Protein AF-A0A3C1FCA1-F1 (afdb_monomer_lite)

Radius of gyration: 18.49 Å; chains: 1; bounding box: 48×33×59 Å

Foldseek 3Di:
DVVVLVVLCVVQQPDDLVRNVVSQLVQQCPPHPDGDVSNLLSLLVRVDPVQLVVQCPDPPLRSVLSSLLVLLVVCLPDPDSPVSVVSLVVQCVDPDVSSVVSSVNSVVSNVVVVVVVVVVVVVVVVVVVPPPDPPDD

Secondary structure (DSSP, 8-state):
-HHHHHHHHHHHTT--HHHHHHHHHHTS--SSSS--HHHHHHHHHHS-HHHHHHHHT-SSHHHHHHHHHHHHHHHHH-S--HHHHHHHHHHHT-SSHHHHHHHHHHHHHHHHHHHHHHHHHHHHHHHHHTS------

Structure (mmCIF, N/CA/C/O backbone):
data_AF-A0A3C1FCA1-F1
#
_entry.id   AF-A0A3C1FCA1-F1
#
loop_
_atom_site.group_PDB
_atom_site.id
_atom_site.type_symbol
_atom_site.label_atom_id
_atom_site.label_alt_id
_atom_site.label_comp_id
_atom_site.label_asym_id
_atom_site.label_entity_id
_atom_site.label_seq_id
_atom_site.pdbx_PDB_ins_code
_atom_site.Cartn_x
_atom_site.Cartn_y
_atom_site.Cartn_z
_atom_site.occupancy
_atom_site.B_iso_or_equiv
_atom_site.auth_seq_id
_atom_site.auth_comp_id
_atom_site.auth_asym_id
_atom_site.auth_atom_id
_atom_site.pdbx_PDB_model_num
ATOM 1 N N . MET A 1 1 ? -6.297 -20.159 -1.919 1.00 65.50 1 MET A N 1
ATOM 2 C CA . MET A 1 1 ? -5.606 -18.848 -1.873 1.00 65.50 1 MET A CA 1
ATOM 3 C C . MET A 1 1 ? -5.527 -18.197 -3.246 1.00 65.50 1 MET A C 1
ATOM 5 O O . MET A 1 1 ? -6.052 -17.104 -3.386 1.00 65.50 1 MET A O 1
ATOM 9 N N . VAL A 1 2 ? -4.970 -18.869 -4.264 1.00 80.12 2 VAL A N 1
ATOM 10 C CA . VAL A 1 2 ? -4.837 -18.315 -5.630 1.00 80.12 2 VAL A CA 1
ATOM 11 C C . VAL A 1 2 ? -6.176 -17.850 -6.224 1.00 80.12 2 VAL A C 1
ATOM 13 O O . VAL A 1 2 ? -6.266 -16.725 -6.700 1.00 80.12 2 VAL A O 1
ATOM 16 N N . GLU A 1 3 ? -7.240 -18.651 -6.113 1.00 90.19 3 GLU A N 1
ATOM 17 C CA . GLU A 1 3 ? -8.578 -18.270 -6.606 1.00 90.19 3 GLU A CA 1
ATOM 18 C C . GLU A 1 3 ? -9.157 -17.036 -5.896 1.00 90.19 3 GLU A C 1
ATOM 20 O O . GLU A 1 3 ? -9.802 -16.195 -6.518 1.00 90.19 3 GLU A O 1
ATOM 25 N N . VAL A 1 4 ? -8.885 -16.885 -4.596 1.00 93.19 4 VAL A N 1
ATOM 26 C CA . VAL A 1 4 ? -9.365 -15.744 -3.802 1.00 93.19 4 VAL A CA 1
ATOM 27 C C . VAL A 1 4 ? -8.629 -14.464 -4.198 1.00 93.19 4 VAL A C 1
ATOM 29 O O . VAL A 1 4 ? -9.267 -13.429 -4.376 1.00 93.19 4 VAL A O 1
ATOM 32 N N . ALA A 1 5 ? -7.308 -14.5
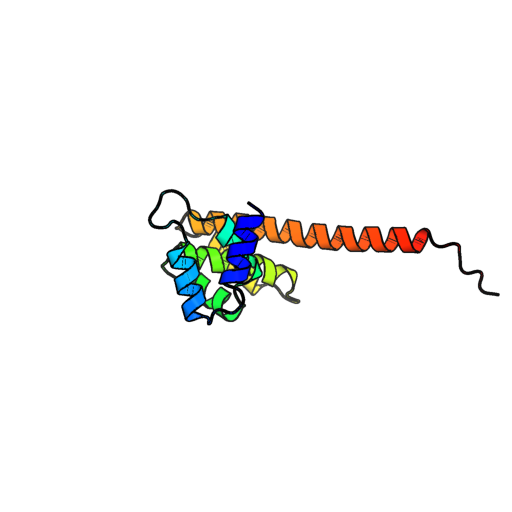32 -4.386 1.00 93.88 5 ALA A N 1
ATOM 33 C CA . ALA A 1 5 ? -6.514 -13.407 -4.875 1.00 93.88 5 ALA A CA 1
ATOM 34 C C . ALA A 1 5 ? -6.915 -13.002 -6.306 1.00 93.88 5 ALA A C 1
ATOM 36 O O . ALA A 1 5 ? -7.034 -11.814 -6.599 1.00 93.88 5 ALA A O 1
ATOM 37 N N . ALA A 1 6 ? -7.180 -13.979 -7.181 1.00 95.69 6 ALA A N 1
ATOM 38 C CA . ALA A 1 6 ? -7.660 -13.730 -8.540 1.00 95.69 6 ALA A CA 1
ATOM 39 C C . ALA A 1 6 ? -9.018 -13.016 -8.544 1.00 95.69 6 ALA A C 1
ATOM 41 O O . ALA A 1 6 ? -9.190 -12.044 -9.278 1.00 95.69 6 ALA A O 1
ATOM 42 N N . ARG A 1 7 ? -9.949 -13.436 -7.676 1.00 96.69 7 ARG A N 1
ATOM 43 C CA . ARG A 1 7 ? -11.227 -12.742 -7.481 1.00 96.69 7 ARG A CA 1
ATOM 44 C C . ARG A 1 7 ? -11.019 -11.308 -7.003 1.00 96.69 7 ARG A C 1
ATOM 46 O O . ARG A 1 7 ? -11.555 -10.397 -7.620 1.00 96.69 7 ARG A O 1
ATOM 53 N N . TYR A 1 8 ? -10.210 -11.099 -5.959 1.00 97.50 8 TYR A N 1
ATOM 54 C CA . TYR A 1 8 ? -9.929 -9.749 -5.466 1.00 97.50 8 TYR A CA 1
ATOM 55 C C . TYR A 1 8 ? -9.378 -8.850 -6.566 1.00 97.50 8 TYR A C 1
ATOM 57 O O . TYR A 1 8 ? -9.816 -7.709 -6.684 1.00 97.50 8 TYR A O 1
ATOM 65 N N . ARG A 1 9 ? -8.471 -9.369 -7.398 1.00 97.00 9 ARG A N 1
ATOM 66 C CA . ARG A 1 9 ? -7.933 -8.637 -8.544 1.00 97.00 9 ARG A CA 1
ATOM 67 C C . ARG A 1 9 ? -9.020 -8.296 -9.559 1.00 97.00 9 ARG A C 1
ATOM 69 O O . ARG A 1 9 ? -9.149 -7.130 -9.914 1.00 97.00 9 ARG A O 1
ATOM 76 N N . ALA A 1 10 ? -9.816 -9.273 -9.986 1.00 96.75 10 ALA A N 1
ATOM 77 C CA . ALA A 1 10 ? -10.891 -9.055 -10.954 1.00 96.75 10 ALA A CA 1
ATOM 78 C C . ALA A 1 10 ? -11.919 -8.015 -10.472 1.00 96.75 10 ALA A C 1
ATOM 80 O O . ALA A 1 10 ? -12.335 -7.162 -11.243 1.00 96.75 10 ALA A O 1
ATOM 81 N N . GLU A 1 11 ? -12.283 -8.053 -9.191 1.00 96.75 11 GLU A N 1
ATOM 82 C CA . GLU A 1 11 ? -13.282 -7.154 -8.597 1.00 96.75 11 GLU A CA 1
ATOM 83 C C . GLU A 1 11 ? -12.756 -5.731 -8.333 1.00 96.75 11 GLU A C 1
ATOM 85 O O . GLU A 1 11 ? -13.560 -4.830 -8.113 1.00 96.75 11 GLU A O 1
ATOM 90 N N . SER A 1 12 ? -11.432 -5.511 -8.337 1.00 95.81 12 SER A N 1
ATOM 91 C CA . SER A 1 12 ? -10.828 -4.226 -7.934 1.00 95.81 12 SER A CA 1
ATOM 92 C C . SER A 1 12 ? -9.946 -3.531 -8.974 1.00 95.81 12 SER A C 1
ATOM 94 O O . SER A 1 12 ? -9.569 -2.384 -8.750 1.00 95.81 12 SER A O 1
ATOM 96 N N . THR A 1 13 ? -9.626 -4.178 -10.101 1.00 93.69 13 THR A N 1
ATOM 97 C CA . THR A 1 13 ? -8.671 -3.639 -11.094 1.00 93.69 13 THR A CA 1
ATOM 98 C C . THR A 1 13 ? -9.137 -2.325 -11.731 1.00 93.69 13 THR A C 1
ATOM 100 O O . THR A 1 13 ? -8.312 -1.439 -11.928 1.00 93.69 13 THR A O 1
ATOM 103 N N . ASP A 1 14 ? -10.438 -2.175 -11.993 1.00 93.31 14 ASP A N 1
ATOM 104 C CA . ASP A 1 14 ? -10.995 -1.026 -12.729 1.00 93.31 14 ASP A CA 1
ATOM 105 C C . ASP A 1 14 ? -11.828 -0.075 -11.850 1.00 93.31 14 ASP A C 1
ATOM 107 O O . ASP A 1 14 ? -12.561 0.775 -12.357 1.00 93.31 14 ASP A O 1
ATOM 111 N N . LEU A 1 15 ? -11.744 -0.216 -10.523 1.00 96.50 15 LEU A N 1
ATOM 112 C CA . LEU A 1 15 ? -12.470 0.655 -9.599 1.00 96.50 15 LEU A CA 1
ATOM 113 C C . LEU A 1 15 ? -11.891 2.071 -9.599 1.00 96.50 15 LEU A C 1
ATOM 115 O O . LEU A 1 15 ? -10.671 2.263 -9.587 1.00 96.50 15 LEU A O 1
ATOM 119 N N . ALA A 1 16 ? -12.763 3.077 -9.515 1.00 96.38 16 ALA A N 1
ATOM 120 C CA . ALA A 1 16 ? -12.316 4.441 -9.282 1.00 96.38 16 ALA A CA 1
ATOM 121 C C . ALA A 1 16 ? -11.632 4.553 -7.901 1.00 96.38 16 ALA A C 1
ATOM 123 O O . ALA A 1 16 ? -11.943 3.783 -6.989 1.00 96.38 16 ALA A O 1
ATOM 124 N N . PRO A 1 17 ? -10.747 5.542 -7.674 1.00 94.19 17 PRO A N 1
ATOM 125 C CA . PRO A 1 17 ? -9.975 5.650 -6.431 1.00 94.19 17 PRO A CA 1
ATOM 126 C C . PRO A 1 17 ? -10.801 5.589 -5.134 1.00 94.19 17 PRO A C 1
ATOM 128 O O . PRO A 1 17 ? -10.437 4.886 -4.191 1.00 94.19 17 PRO A O 1
ATOM 131 N N . ALA A 1 18 ? -11.940 6.287 -5.096 1.00 94.62 18 ALA A N 1
ATOM 132 C CA . ALA A 1 18 ? -12.833 6.279 -3.939 1.00 94.62 18 ALA A CA 1
ATOM 133 C C . ALA A 1 18 ? -13.524 4.918 -3.738 1.00 94.62 18 ALA A C 1
ATOM 135 O O . ALA A 1 18 ? -13.700 4.471 -2.605 1.00 94.62 18 ALA A O 1
ATOM 136 N N . GLU A 1 19 ? -13.892 4.247 -4.828 1.00 97.69 19 GLU A N 1
ATOM 137 C CA . GLU A 1 19 ? -14.512 2.921 -4.800 1.00 97.69 19 GLU A CA 1
ATOM 138 C C . GLU A 1 19 ? -13.501 1.862 -4.359 1.00 97.69 19 GLU A C 1
ATOM 140 O O . GLU A 1 19 ? -13.830 1.000 -3.548 1.00 97.69 19 GLU A O 1
ATOM 145 N N . LEU A 1 20 ? -12.247 1.974 -4.807 1.00 97.69 20 LEU A N 1
ATOM 146 C CA . LEU A 1 20 ? -11.158 1.106 -4.379 1.00 97.69 20 LEU A CA 1
ATOM 147 C C . LEU A 1 20 ? -10.893 1.239 -2.873 1.00 97.69 20 LEU A C 1
ATOM 149 O O . LEU A 1 20 ? -10.794 0.229 -2.179 1.00 97.69 20 LEU A O 1
ATOM 153 N N . ALA A 1 21 ? -10.835 2.462 -2.335 1.00 96.75 21 ALA A N 1
ATOM 154 C CA . ALA A 1 21 ? -10.669 2.681 -0.895 1.00 96.75 21 ALA A CA 1
ATOM 155 C C . ALA A 1 21 ? -11.825 2.069 -0.077 1.00 96.75 21 ALA A C 1
ATOM 157 O O . ALA A 1 21 ? -11.600 1.406 0.944 1.00 96.75 21 ALA A O 1
ATOM 158 N N . GLN A 1 22 ? -13.067 2.232 -0.549 1.00 97.25 22 GLN A N 1
ATOM 159 C CA . GLN A 1 22 ? -14.245 1.618 0.073 1.00 97.25 22 GLN A CA 1
ATOM 160 C C . GLN A 1 22 ? -14.195 0.090 0.003 1.00 97.25 22 GLN A C 1
ATOM 162 O O . GLN A 1 22 ? -14.483 -0.584 0.993 1.00 97.25 22 GLN A O 1
ATOM 167 N N . TYR A 1 23 ? -13.789 -0.460 -1.139 1.00 98.19 23 TYR A N 1
ATOM 168 C CA . TYR A 1 23 ? -13.643 -1.891 -1.353 1.00 98.19 23 TYR A CA 1
ATOM 169 C C . TYR A 1 23 ? -12.596 -2.502 -0.412 1.00 98.19 23 TYR A C 1
ATOM 171 O O . TYR A 1 23 ? -12.894 -3.450 0.320 1.00 98.19 23 TYR A O 1
ATOM 179 N N . LEU A 1 24 ? -11.398 -1.912 -0.346 1.00 98.12 24 LEU A N 1
ATOM 180 C CA . LEU A 1 24 ? -10.329 -2.334 0.564 1.00 98.12 24 LEU A CA 1
ATOM 181 C C . LEU A 1 24 ? -10.793 -2.306 2.023 1.00 98.12 24 LEU A C 1
ATOM 183 O O . LEU A 1 24 ? -10.589 -3.270 2.760 1.00 98.12 24 LEU A O 1
ATOM 187 N N . THR A 1 25 ? -11.486 -1.241 2.427 1.00 97.62 25 THR A N 1
ATOM 188 C CA . THR A 1 25 ? -12.035 -1.109 3.783 1.00 97.62 25 THR A CA 1
ATOM 189 C C . THR A 1 25 ? -13.072 -2.193 4.076 1.00 97.62 25 THR A C 1
ATOM 191 O O . THR A 1 25 ? -12.978 -2.879 5.096 1.00 97.62 25 THR A O 1
ATOM 194 N N . ARG A 1 26 ? -14.030 -2.405 3.165 1.00 97.56 26 ARG A N 1
ATOM 195 C CA . ARG A 1 26 ? -15.112 -3.392 3.312 1.00 97.56 26 ARG A CA 1
ATOM 196 C C . ARG A 1 26 ? -14.590 -4.822 3.439 1.00 97.56 26 ARG A C 1
ATOM 198 O O . ARG A 1 26 ? -15.162 -5.617 4.180 1.00 97.56 26 ARG A O 1
ATOM 205 N N . HIS A 1 27 ? -13.516 -5.148 2.727 1.00 97.88 27 HIS A N 1
ATOM 206 C CA . HIS A 1 27 ? -12.937 -6.491 2.693 1.00 97.88 27 HIS A CA 1
ATOM 207 C C . HIS A 1 27 ? -11.697 -6.647 3.590 1.00 97.88 27 HIS A C 1
ATOM 209 O O . HIS A 1 27 ? -11.035 -7.687 3.545 1.00 97.88 27 HIS A O 1
ATOM 215 N N . SER A 1 28 ? -11.414 -5.656 4.441 1.00 97.69 28 SER A N 1
ATOM 216 C CA . SER A 1 28 ? -10.224 -5.598 5.301 1.00 97.69 28 SER A CA 1
ATOM 217 C C . SER A 1 28 ? -10.172 -6.670 6.390 1.00 97.69 28 SER A C 1
ATOM 219 O O . SER A 1 28 ? -9.088 -7.030 6.848 1.00 97.69 28 SER A O 1
ATOM 221 N N . GLY A 1 29 ? -11.333 -7.161 6.835 1.00 96.25 29 GLY A N 1
ATOM 222 C CA . GLY A 1 29 ? -11.446 -7.960 8.058 1.00 96.25 29 GLY A CA 1
ATOM 223 C C . GLY A 1 29 ? -11.365 -7.134 9.349 1.00 96.25 29 GLY A C 1
ATOM 224 O O . GLY A 1 29 ? -11.249 -7.719 10.425 1.00 96.25 29 GLY A O 1
ATOM 225 N N . LEU A 1 30 ? -11.424 -5.796 9.261 1.00 95.25 30 LEU A N 1
ATOM 226 C CA . LEU A 1 30 ? -11.414 -4.879 10.403 1.00 95.25 30 LEU A CA 1
ATOM 227 C C . LEU A 1 30 ? -12.786 -4.195 10.621 1.00 95.25 30 LEU A C 1
ATOM 229 O O . LEU A 1 30 ? -13.471 -3.900 9.641 1.00 95.25 30 LEU A O 1
ATOM 233 N N . PRO A 1 31 ? -13.180 -3.904 11.883 1.00 89.81 31 PRO A N 1
ATOM 234 C CA . PRO A 1 31 ? -12.481 -4.254 13.122 1.00 89.81 31 PRO A CA 1
ATOM 235 C C . PRO A 1 31 ? -12.603 -5
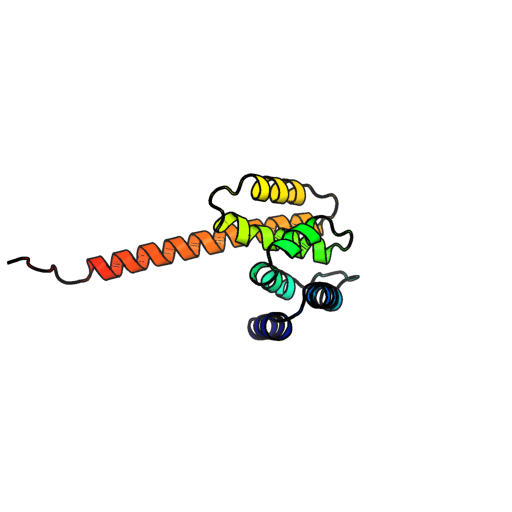.757 13.422 1.00 89.81 31 PRO A C 1
ATOM 237 O O . PRO A 1 31 ? -13.693 -6.311 13.515 1.00 89.81 31 PRO A O 1
ATOM 240 N N . GLY A 1 32 ? -11.462 -6.425 13.573 1.00 91.38 32 GLY A N 1
ATOM 241 C CA . GLY A 1 32 ? -11.377 -7.867 13.768 1.00 91.38 32 GLY A CA 1
ATOM 242 C C . GLY A 1 32 ? -9.951 -8.290 14.124 1.00 91.38 32 GLY A C 1
ATOM 243 O O . GLY A 1 32 ? -9.006 -7.508 13.963 1.00 91.38 32 GLY A O 1
ATOM 244 N N . PRO A 1 33 ? -9.755 -9.515 14.641 1.00 90.94 33 PRO A N 1
ATOM 245 C CA . PRO A 1 33 ? -8.449 -9.951 15.129 1.00 90.94 33 PRO A CA 1
ATOM 246 C C . PRO A 1 33 ? -7.421 -10.130 14.005 1.00 90.94 33 PRO A C 1
ATOM 248 O O . PRO A 1 33 ? -6.223 -10.054 14.263 1.00 90.94 33 PRO A O 1
ATOM 251 N N . ARG A 1 34 ? -7.860 -10.349 12.758 1.00 92.75 34 ARG A N 1
ATOM 252 C CA . ARG A 1 34 ? -6.981 -10.590 11.607 1.00 92.75 34 ARG A CA 1
ATOM 253 C C . ARG A 1 34 ? -7.357 -9.695 10.435 1.00 92.75 34 ARG A C 1
ATOM 255 O O . ARG A 1 34 ? -8.507 -9.691 10.012 1.00 92.75 34 ARG A O 1
ATOM 262 N N . ALA A 1 35 ? -6.364 -8.984 9.908 1.00 96.00 35 ALA A N 1
ATOM 263 C CA . ALA A 1 35 ? -6.487 -8.287 8.637 1.00 96.00 35 ALA A CA 1
ATOM 264 C C . ALA A 1 35 ? -6.458 -9.292 7.474 1.00 96.00 35 ALA A C 1
ATOM 266 O O . ALA A 1 35 ? -5.875 -10.375 7.575 1.00 96.00 35 ALA A O 1
ATOM 267 N N . ASN A 1 36 ? -7.066 -8.924 6.354 1.00 97.56 36 ASN A N 1
ATOM 268 C CA . ASN A 1 36 ? -7.075 -9.724 5.142 1.00 97.56 36 ASN A CA 1
ATOM 269 C C . ASN A 1 36 ? -5.740 -9.590 4.391 1.00 97.56 36 ASN A C 1
ATOM 271 O O . ASN A 1 36 ? -5.567 -8.682 3.578 1.00 97.56 36 ASN A O 1
ATOM 275 N N . LEU A 1 37 ? -4.793 -10.488 4.676 1.00 96.56 37 LEU A N 1
ATOM 276 C CA . LEU A 1 37 ? -3.459 -10.470 4.061 1.00 96.56 37 LEU A CA 1
ATOM 277 C C . LEU A 1 37 ? -3.494 -10.766 2.555 1.00 96.56 37 LEU A C 1
ATOM 279 O O . LEU A 1 37 ? -2.737 -10.174 1.800 1.00 96.56 37 LEU A O 1
ATOM 283 N N . THR A 1 38 ? -4.423 -11.607 2.096 1.00 97.25 38 THR A N 1
ATOM 284 C CA . THR A 1 38 ? -4.576 -11.914 0.664 1.00 97.25 38 THR A CA 1
ATOM 285 C C . THR A 1 38 ? -5.005 -10.693 -0.138 1.00 97.25 38 THR A C 1
ATOM 287 O O . THR A 1 38 ? -4.481 -10.448 -1.219 1.00 97.25 38 THR A O 1
ATOM 290 N N . LEU A 1 39 ? -5.946 -9.902 0.384 1.00 98.06 39 LEU A N 1
ATOM 291 C CA . LEU A 1 39 ? -6.313 -8.637 -0.251 1.00 98.06 39 LEU A CA 1
ATOM 292 C C . LEU A 1 39 ? -5.190 -7.598 -0.133 1.00 98.06 39 LEU A C 1
ATOM 294 O O . LEU A 1 39 ? -4.986 -6.832 -1.068 1.00 98.06 39 LEU A O 1
ATOM 298 N N . LEU A 1 40 ? -4.426 -7.603 0.963 1.00 97.81 40 LEU A N 1
ATOM 299 C CA . LEU A 1 40 ? -3.289 -6.701 1.148 1.00 97.81 40 LEU A CA 1
ATOM 300 C C . LEU A 1 40 ? -2.177 -6.962 0.112 1.00 97.81 40 LEU A C 1
ATOM 302 O O . LEU A 1 40 ? -1.630 -6.021 -0.458 1.00 97.81 40 LEU A O 1
ATOM 306 N N . GLU A 1 41 ? -1.888 -8.232 -0.189 1.00 96.00 41 GLU A N 1
ATOM 307 C CA . GLU A 1 41 ? -0.971 -8.628 -1.267 1.00 96.00 41 GLU A CA 1
ATOM 308 C C . GLU A 1 41 ? -1.453 -8.140 -2.638 1.00 96.00 41 GLU A C 1
ATOM 310 O O . GLU A 1 41 ? -0.663 -7.596 -3.410 1.00 96.00 41 GLU A O 1
ATOM 315 N N . VAL A 1 42 ? -2.751 -8.296 -2.926 1.00 97.50 42 VAL A N 1
ATOM 316 C CA . VAL A 1 42 ? -3.371 -7.809 -4.168 1.00 97.50 42 VAL A CA 1
ATOM 317 C C . VAL A 1 42 ? -3.302 -6.282 -4.253 1.00 97.50 42 VAL A C 1
ATOM 319 O O . VAL A 1 42 ? -2.957 -5.743 -5.305 1.00 97.50 42 VAL A O 1
ATOM 322 N N . ALA A 1 43 ? -3.565 -5.578 -3.150 1.00 97.38 43 ALA A N 1
ATOM 323 C CA . ALA A 1 43 ? -3.471 -4.124 -3.075 1.00 97.38 43 ALA A CA 1
ATOM 324 C C . ALA A 1 43 ? -2.051 -3.632 -3.394 1.00 97.38 43 ALA A C 1
ATOM 326 O O . ALA A 1 43 ? -1.893 -2.683 -4.161 1.00 97.38 43 ALA A O 1
ATOM 327 N N . GLY A 1 44 ? -1.022 -4.332 -2.907 1.00 96.94 44 GLY A N 1
ATOM 328 C CA . GLY A 1 44 ? 0.379 -4.047 -3.227 1.00 96.94 44 GLY A CA 1
ATOM 329 C C . GLY A 1 44 ? 0.715 -4.045 -4.723 1.00 96.94 44 GLY A C 1
ATOM 330 O O . GLY A 1 44 ? 1.684 -3.403 -5.129 1.00 96.94 44 GLY A O 1
ATOM 331 N N . ASP A 1 45 ? -0.072 -4.747 -5.542 1.00 94.94 45 ASP A N 1
ATOM 332 C CA . ASP A 1 45 ? 0.097 -4.803 -6.997 1.00 94.94 45 ASP A CA 1
ATOM 333 C C . ASP A 1 45 ? -0.822 -3.853 -7.763 1.00 94.94 45 ASP A C 1
ATOM 335 O O . ASP A 1 45 ? -0.528 -3.552 -8.919 1.00 94.94 45 ASP A O 1
ATOM 339 N N . LEU A 1 46 ? -1.954 -3.448 -7.183 1.00 93.81 46 LEU A N 1
ATOM 340 C CA . LEU A 1 46 ? -3.028 -2.754 -7.902 1.00 93.81 46 LEU A CA 1
ATOM 341 C C . LEU A 1 46 ? -3.178 -1.289 -7.521 1.00 93.81 46 LEU A C 1
ATOM 343 O O . LEU A 1 46 ? -3.513 -0.488 -8.388 1.00 93.81 46 LEU A O 1
ATOM 347 N N . VAL A 1 47 ? -2.930 -0.918 -6.259 1.00 96.50 47 VAL A N 1
ATOM 348 C CA . VAL A 1 47 ? -3.173 0.456 -5.800 1.00 96.50 47 VAL A CA 1
ATOM 349 C C . VAL A 1 47 ? -2.296 1.413 -6.618 1.00 96.50 47 VAL A C 1
ATOM 351 O O . VAL A 1 47 ? -1.075 1.238 -6.649 1.00 96.50 47 VAL A O 1
ATOM 354 N N . PRO A 1 48 ? -2.873 2.400 -7.324 1.00 95.19 48 PRO A N 1
ATOM 355 C CA . PRO A 1 48 ? -2.105 3.341 -8.130 1.00 95.19 48 PRO A CA 1
ATOM 356 C C . PRO A 1 48 ? -1.273 4.266 -7.237 1.00 95.19 48 PRO A C 1
ATOM 358 O O . PRO A 1 48 ? -1.648 4.547 -6.100 1.00 95.19 48 PRO A O 1
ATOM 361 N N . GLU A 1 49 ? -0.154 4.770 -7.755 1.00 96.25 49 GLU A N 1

═══

## WHAT IS BEING ASKED
Find "ATOM 329 C C" in the entries above and copy that whole line exactly, then each line after it through the line that contains "ATOM 339 N N".

## OUTPUT
ATOM 329 C C . GLY A 1 44 ? 0.715 -4.045 -4.723 1.00 96.94 44 GLY A C 1
ATOM 330 O O . GLY A 1 44 ? 1.684 -3.403 -5.129 1.00 96.94 44 GLY A O 1
ATOM 331 N N . ASP A 1 45 ? -0.072 -4.747 -5.542 1.00 94.94 45 ASP A N 1
ATOM 332 C CA . ASP A 1 45 ? 0.097 -4.803 -6.997 1.00 94.94 45 ASP A CA 1
ATOM 333 C C . ASP A 1 45 ? -0.822 -3.853 -7.763 1.00 94.94 45 ASP A C 1
ATOM 335 O O . ASP A 1 45 ? -0.528 -3.552 -8.919 1.00 94.94 45 ASP A O 1
ATOM 339 N N . LEU A 1 46 ? -1.954 -3.448 -7.183 1.00 93.81 46 LEU A N 1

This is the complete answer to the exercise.